**Supplied material**
*** Block opens ***
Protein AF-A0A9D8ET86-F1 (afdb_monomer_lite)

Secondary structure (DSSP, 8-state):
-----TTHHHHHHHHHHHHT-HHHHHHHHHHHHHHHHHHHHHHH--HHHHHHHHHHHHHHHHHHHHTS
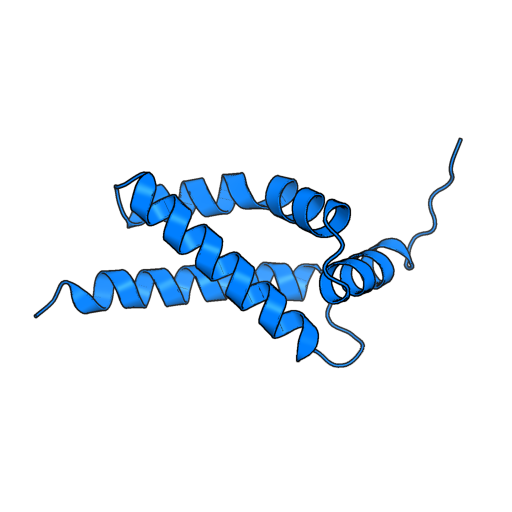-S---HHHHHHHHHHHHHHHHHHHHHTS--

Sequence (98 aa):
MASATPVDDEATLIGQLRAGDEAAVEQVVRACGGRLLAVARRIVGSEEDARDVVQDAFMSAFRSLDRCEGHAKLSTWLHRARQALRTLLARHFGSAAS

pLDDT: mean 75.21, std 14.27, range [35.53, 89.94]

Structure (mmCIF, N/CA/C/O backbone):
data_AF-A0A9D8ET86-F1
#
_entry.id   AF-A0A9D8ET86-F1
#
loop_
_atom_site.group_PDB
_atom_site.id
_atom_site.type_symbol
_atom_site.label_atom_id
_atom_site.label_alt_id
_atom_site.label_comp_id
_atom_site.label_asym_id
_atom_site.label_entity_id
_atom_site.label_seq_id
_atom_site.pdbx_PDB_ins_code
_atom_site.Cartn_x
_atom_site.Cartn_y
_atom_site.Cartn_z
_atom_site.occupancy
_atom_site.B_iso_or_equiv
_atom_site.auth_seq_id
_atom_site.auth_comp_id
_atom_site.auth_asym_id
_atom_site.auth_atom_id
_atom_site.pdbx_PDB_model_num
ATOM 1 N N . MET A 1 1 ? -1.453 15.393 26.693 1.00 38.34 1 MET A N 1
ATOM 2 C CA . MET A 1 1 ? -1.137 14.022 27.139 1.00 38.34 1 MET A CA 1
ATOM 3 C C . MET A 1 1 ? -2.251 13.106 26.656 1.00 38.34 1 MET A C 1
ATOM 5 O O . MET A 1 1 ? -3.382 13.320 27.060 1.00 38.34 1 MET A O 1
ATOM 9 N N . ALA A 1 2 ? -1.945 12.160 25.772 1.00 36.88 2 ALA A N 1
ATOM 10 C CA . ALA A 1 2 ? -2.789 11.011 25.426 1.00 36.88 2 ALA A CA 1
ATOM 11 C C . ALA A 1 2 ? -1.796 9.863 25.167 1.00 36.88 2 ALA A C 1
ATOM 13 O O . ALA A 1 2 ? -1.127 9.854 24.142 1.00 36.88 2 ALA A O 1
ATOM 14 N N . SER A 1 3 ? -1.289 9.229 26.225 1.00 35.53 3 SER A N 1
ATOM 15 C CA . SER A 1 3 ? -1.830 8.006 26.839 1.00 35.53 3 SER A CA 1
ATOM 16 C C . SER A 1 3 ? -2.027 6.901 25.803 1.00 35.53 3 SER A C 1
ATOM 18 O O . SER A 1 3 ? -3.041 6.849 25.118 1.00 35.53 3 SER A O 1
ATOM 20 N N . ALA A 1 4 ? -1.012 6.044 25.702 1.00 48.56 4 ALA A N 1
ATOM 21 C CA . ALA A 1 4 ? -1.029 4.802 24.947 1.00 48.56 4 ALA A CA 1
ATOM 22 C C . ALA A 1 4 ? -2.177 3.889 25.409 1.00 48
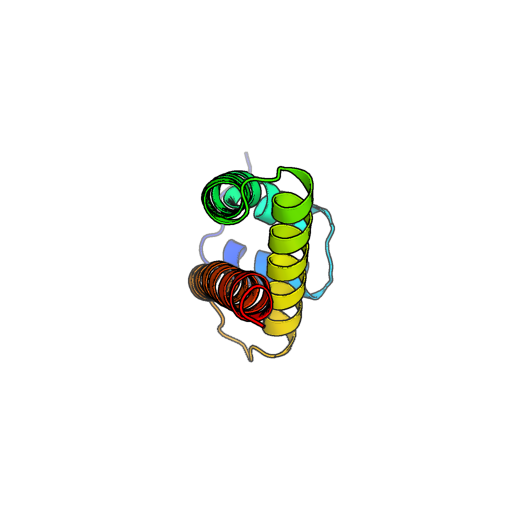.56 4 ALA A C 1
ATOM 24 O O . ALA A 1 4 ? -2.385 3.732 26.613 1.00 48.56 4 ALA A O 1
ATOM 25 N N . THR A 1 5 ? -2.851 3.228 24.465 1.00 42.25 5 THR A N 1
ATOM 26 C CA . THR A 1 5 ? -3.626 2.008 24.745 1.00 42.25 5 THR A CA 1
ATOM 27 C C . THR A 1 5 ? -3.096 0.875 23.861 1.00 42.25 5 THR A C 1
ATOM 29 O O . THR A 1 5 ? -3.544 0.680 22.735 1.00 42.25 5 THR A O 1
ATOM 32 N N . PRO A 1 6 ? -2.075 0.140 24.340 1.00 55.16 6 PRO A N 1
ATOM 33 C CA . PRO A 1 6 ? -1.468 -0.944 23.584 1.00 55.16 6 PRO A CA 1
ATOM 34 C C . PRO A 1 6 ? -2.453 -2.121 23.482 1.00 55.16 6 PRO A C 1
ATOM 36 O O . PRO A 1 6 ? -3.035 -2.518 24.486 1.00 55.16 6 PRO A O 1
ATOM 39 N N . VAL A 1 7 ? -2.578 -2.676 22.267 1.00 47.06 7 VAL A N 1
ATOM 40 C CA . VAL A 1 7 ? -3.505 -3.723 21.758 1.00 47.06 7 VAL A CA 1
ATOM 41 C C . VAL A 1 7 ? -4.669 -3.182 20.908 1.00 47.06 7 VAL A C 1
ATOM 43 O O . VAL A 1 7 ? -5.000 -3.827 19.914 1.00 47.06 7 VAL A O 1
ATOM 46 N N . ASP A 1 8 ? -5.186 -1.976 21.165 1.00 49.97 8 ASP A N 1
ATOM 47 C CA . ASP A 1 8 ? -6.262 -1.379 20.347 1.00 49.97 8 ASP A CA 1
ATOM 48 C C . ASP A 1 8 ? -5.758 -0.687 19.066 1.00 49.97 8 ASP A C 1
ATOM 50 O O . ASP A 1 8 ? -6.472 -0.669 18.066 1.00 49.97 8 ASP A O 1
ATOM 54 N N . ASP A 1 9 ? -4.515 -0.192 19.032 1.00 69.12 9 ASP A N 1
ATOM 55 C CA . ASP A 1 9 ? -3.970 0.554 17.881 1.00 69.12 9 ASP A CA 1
*** Block closes ***
**Task to complete**
Pictures should be left out when the records above are restated exactly.

**Finished task**
Protein AF-A0A9D8ET86-F1 (afdb_monomer_lite)

Secondary structure (DSSP, 8-state):
-----TTHHHHHHHHHHHHT-HHHHHHHHHHHHHHHHHHHHHHH--HHHHHHHHHHHHHHHHHHHHTS
-S---HHHHHHHHHHHHHHHHHHHHHTS--

Sequence (98 aa):
MASATPVDDEATLIGQLRAGDEAAVEQVVRACGGRLLAVARRIVGSEEDARDVVQDAFMSAFRSLDRCEGHAKLSTWLHRARQALRTLLARHFGSAAS

pLDDT: mean 75.21, std 14.27, range [35.53, 89.94]

Structure (mmCIF, N/CA/C/O backbone):
data_AF-A0A9D8ET86-F1
#
_entry.id   AF-A0A9D8ET86-F1
#
loop_
_atom_site.group_PDB
_atom_site.id
_atom_site.type_symbol
_atom_site.label_atom_id
_atom_site.label_alt_id
_atom_site.label_comp_id
_atom_site.label_asym_id
_atom_site.label_entity_id
_atom_site.label_seq_id
_atom_site.pdbx_PDB_ins_code
_atom_site.Cartn_x
_atom_site.Cartn_y
_atom_site.Cartn_z
_atom_site.occupancy
_atom_site.B_iso_or_equiv
_atom_site.auth_seq_id
_atom_site.auth_comp_id
_atom_site.auth_asym_id
_atom_site.auth_atom_id
_atom_site.pdbx_PDB_model_num
ATOM 1 N N . MET A 1 1 ? -1.453 15.393 26.693 1.00 38.34 1 MET A N 1
ATOM 2 C CA . MET A 1 1 ? -1.137 14.022 27.139 1.00 38.34 1 MET A CA 1
ATOM 3 C C . MET A 1 1 ? -2.251 13.106 26.656 1.00 38.34 1 MET A C 1
ATOM 5 O O . MET A 1 1 ? -3.382 13.320 27.060 1.00 38.34 1 MET A O 1
ATOM 9 N N . ALA A 1 2 ? -1.945 12.160 25.772 1.00 36.88 2 ALA A N 1
ATOM 10 C CA . ALA A 1 2 ? -2.789 11.011 25.426 1.00 36.88 2 ALA A CA 1
ATOM 11 C C . ALA A 1 2 ? -1.796 9.863 25.167 1.00 36.88 2 ALA A C 1
ATOM 13 O O . ALA A 1 2 ? -1.127 9.854 24.142 1.00 36.88 2 ALA A O 1
ATOM 14 N N . SER A 1 3 ? -1.289 9.229 26.225 1.00 35.53 3 SER A N 1
ATOM 15 C CA . SER A 1 3 ? -1.830 8.006 26.839 1.00 35.53 3 SER A CA 1
ATOM 16 C C . SER A 1 3 ? -2.027 6.901 25.803 1.00 35.53 3 SER A C 1
ATOM 18 O O . SER A 1 3 ? -3.041 6.849 25.118 1.00 35.53 3 SER A O 1
ATOM 20 N N . ALA A 1 4 ? -1.012 6.044 25.702 1.00 48.56 4 ALA A N 1
ATOM 21 C CA . ALA A 1 4 ? -1.029 4.802 24.947 1.00 48.56 4 ALA A CA 1
ATOM 22 C C . ALA A 1 4 ? -2.177 3.889 25.409 1.00 48
.56 4 ALA A C 1
ATOM 24 O O . ALA A 1 4 ? -2.385 3.732 26.613 1.00 48.56 4 ALA A O 1
ATOM 25 N N . THR A 1 5 ? -2.851 3.228 24.465 1.00 42.25 5 THR A N 1
ATOM 26 C CA . THR A 1 5 ? -3.626 2.008 24.745 1.00 42.25 5 THR A CA 1
ATOM 27 C C . THR A 1 5 ? -3.096 0.875 23.861 1.00 42.25 5 THR A C 1
ATOM 29 O O . THR A 1 5 ? -3.544 0.680 22.735 1.00 42.25 5 THR A O 1
ATOM 32 N N . PRO A 1 6 ? -2.075 0.140 24.340 1.00 55.16 6 PRO A N 1
ATOM 33 C CA . PRO A 1 6 ? -1.468 -0.944 23.584 1.00 55.16 6 PRO A CA 1
ATOM 34 C C . PRO A 1 6 ? -2.453 -2.121 23.482 1.00 55.16 6 PRO A C 1
ATOM 36 O O . PRO A 1 6 ? -3.035 -2.518 24.486 1.00 55.16 6 PRO A O 1
ATOM 39 N N . VAL A 1 7 ? -2.578 -2.676 22.267 1.00 47.06 7 VAL A N 1
ATOM 40 C CA . VAL A 1 7 ? -3.505 -3.723 21.758 1.00 47.06 7 VAL A CA 1
ATOM 41 C C . VAL A 1 7 ? -4.669 -3.182 20.908 1.00 47.06 7 VAL A C 1
ATOM 43 O O . VAL A 1 7 ? -5.000 -3.827 19.914 1.00 47.06 7 VAL A O 1
ATOM 46 N N . ASP A 1 8 ? -5.186 -1.976 21.165 1.00 49.97 8 ASP A N 1
ATOM 47 C CA . ASP A 1 8 ? -6.262 -1.379 20.347 1.00 49.97 8 ASP A CA 1
ATOM 48 C C . ASP A 1 8 ? -5.758 -0.687 19.066 1.00 49.97 8 ASP A C 1
ATOM 50 O O . ASP A 1 8 ? -6.472 -0.669 18.066 1.00 49.97 8 ASP A O 1
ATOM 54 N N . ASP A 1 9 ? -4.515 -0.192 19.032 1.00 69.12 9 ASP A N 1
ATOM 55 C CA . ASP A 1 9 ? -3.970 0.554 17.881 1.00 69.12 9 ASP A CA 1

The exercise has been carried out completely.